Raipur, Aug 3 (IANS) The Chhattisgarh assembly Thursday passed an anti-conversion bill providing for a three-year jail term and a fine of Rs.20,000 for those indulging in religious conversion by force or allurement.
The legislation, which is an amendment to Freedom of Religion Act, 1968 that was retained by Chhattisgarh when it was carved out of Madhya Pradesh in November, 2000, was passed after a heated debate and exchange of allegations between the ruling Bharatiya Janata Party (BJP) and opposition Congress legislators.
The new law, Chhattisgarh Religion Freedom (Amendment) Act, 2006 requires that those wishing to convert their religion have to seek permission of local district magistrate 30 days in advance. The district magistrate will accept or reject the request after studying the case.

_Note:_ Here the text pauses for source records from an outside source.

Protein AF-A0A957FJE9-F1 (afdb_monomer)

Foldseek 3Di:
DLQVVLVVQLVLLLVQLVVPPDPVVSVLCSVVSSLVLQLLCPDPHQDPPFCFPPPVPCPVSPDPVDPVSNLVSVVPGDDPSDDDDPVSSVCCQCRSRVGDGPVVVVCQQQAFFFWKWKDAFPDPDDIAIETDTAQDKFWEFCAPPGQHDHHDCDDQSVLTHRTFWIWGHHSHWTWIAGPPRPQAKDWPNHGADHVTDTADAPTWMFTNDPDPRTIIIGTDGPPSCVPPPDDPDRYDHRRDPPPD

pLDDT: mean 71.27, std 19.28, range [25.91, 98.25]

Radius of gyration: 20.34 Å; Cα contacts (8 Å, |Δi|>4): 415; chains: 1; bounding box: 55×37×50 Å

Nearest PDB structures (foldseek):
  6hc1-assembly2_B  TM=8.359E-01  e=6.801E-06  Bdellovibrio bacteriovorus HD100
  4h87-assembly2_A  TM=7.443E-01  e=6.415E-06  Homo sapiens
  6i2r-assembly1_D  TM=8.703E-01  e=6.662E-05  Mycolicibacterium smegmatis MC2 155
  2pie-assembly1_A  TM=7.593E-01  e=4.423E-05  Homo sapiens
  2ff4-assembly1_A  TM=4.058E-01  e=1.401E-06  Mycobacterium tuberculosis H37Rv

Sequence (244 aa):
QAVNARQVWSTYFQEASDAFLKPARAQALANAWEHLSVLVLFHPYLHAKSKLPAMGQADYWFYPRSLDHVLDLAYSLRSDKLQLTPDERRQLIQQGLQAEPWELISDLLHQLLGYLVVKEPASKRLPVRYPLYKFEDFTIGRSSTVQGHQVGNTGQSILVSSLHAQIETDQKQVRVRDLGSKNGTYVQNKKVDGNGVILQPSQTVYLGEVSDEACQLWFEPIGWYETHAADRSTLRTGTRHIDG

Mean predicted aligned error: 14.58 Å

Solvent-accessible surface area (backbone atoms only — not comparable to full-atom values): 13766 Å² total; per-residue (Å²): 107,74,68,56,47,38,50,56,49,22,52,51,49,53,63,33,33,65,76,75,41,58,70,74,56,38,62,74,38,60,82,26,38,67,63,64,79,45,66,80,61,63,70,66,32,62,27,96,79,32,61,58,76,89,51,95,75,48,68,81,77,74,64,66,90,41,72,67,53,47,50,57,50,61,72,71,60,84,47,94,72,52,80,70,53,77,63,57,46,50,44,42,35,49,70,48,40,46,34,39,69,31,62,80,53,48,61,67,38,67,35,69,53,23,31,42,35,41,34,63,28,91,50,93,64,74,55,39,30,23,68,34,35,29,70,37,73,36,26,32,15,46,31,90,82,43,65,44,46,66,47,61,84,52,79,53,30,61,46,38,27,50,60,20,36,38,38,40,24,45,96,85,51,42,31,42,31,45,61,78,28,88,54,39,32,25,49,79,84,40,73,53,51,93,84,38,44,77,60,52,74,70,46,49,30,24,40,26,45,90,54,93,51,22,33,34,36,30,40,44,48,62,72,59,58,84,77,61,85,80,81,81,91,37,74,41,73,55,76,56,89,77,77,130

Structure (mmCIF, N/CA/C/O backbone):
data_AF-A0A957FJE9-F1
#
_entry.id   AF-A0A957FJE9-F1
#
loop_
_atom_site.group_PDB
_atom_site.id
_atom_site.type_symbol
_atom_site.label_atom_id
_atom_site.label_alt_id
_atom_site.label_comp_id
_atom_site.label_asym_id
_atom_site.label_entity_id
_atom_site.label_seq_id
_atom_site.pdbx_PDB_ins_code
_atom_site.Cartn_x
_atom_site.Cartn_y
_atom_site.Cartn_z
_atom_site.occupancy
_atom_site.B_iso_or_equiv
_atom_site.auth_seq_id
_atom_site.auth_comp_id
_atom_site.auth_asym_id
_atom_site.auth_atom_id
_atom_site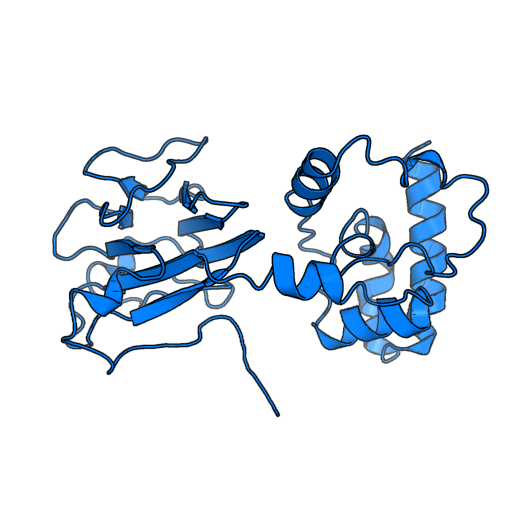.pdbx_PDB_model_num
ATOM 1 N N . GLN A 1 1 ? 29.158 -13.125 -11.520 1.00 40.75 1 GLN A N 1
ATOM 2 C CA . GLN A 1 1 ? 28.272 -13.012 -12.702 1.00 40.75 1 GLN A CA 1
ATOM 3 C C . GLN A 1 1 ? 27.173 -11.967 -12.482 1.00 40.75 1 GLN A C 1
ATOM 5 O O . GLN A 1 1 ? 27.197 -10.971 -13.187 1.00 40.75 1 GLN A O 1
ATOM 10 N N . ALA A 1 2 ? 26.321 -12.077 -11.450 1.00 36.38 2 ALA A N 1
ATOM 11 C CA . ALA A 1 2 ? 25.367 -11.011 -11.080 1.00 36.38 2 ALA A CA 1
ATOM 12 C C . ALA A 1 2 ? 26.032 -9.650 -10.766 1.00 36.38 2 ALA A C 1
ATOM 14 O O . ALA A 1 2 ? 25.522 -8.608 -11.159 1.00 36.38 2 ALA A O 1
ATOM 15 N N . VAL A 1 3 ? 27.210 -9.670 -10.127 1.00 46.16 3 VAL A N 1
ATOM 16 C CA . VAL A 1 3 ? 28.035 -8.471 -9.872 1.00 46.16 3 VAL A CA 1
ATOM 17 C C . VAL A 1 3 ? 28.478 -7.792 -11.175 1.00 46.16 3 VAL A C 1
ATOM 19 O O . VAL A 1 3 ? 28.439 -6.573 -11.268 1.00 46.16 3 VAL A O 1
ATOM 22 N N . ASN A 1 4 ? 28.825 -8.572 -12.207 1.00 50.75 4 ASN A N 1
ATOM 23 C CA . ASN A 1 4 ? 29.283 -8.028 -13.489 1.00 50.75 4 ASN A CA 1
ATOM 24 C C . ASN A 1 4 ? 28.124 -7.393 -14.270 1.00 50.75 4 ASN A C 1
ATOM 26 O O . ASN A 1 4 ? 28.258 -6.297 -14.797 1.00 50.75 4 ASN A O 1
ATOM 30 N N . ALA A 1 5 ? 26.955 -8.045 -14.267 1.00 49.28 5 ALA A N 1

The legislation is widely seen as a move by the BJP government to check the alleged growing influence of Christian missionaries in vast tribal areas in north and south of the state. The BJP governments in Madhya Pradesh and Rajasthan too have enacted similar laws.
While Congress legislators alleged the BJP government had a hidden agenda and the legislation was aimed to whip up communal feelings, Home Minister Ramvichar Netam said the new law would have stronger impact on containing forceful conversions, mainly in remote and backward areas where 'external elements are trying to destroy the country through conversions'.
The new law says that cases of those who converted their religion under force but reverted to their original religion would not be categorised as 'forceful conversion' and they would be exempted from punishment.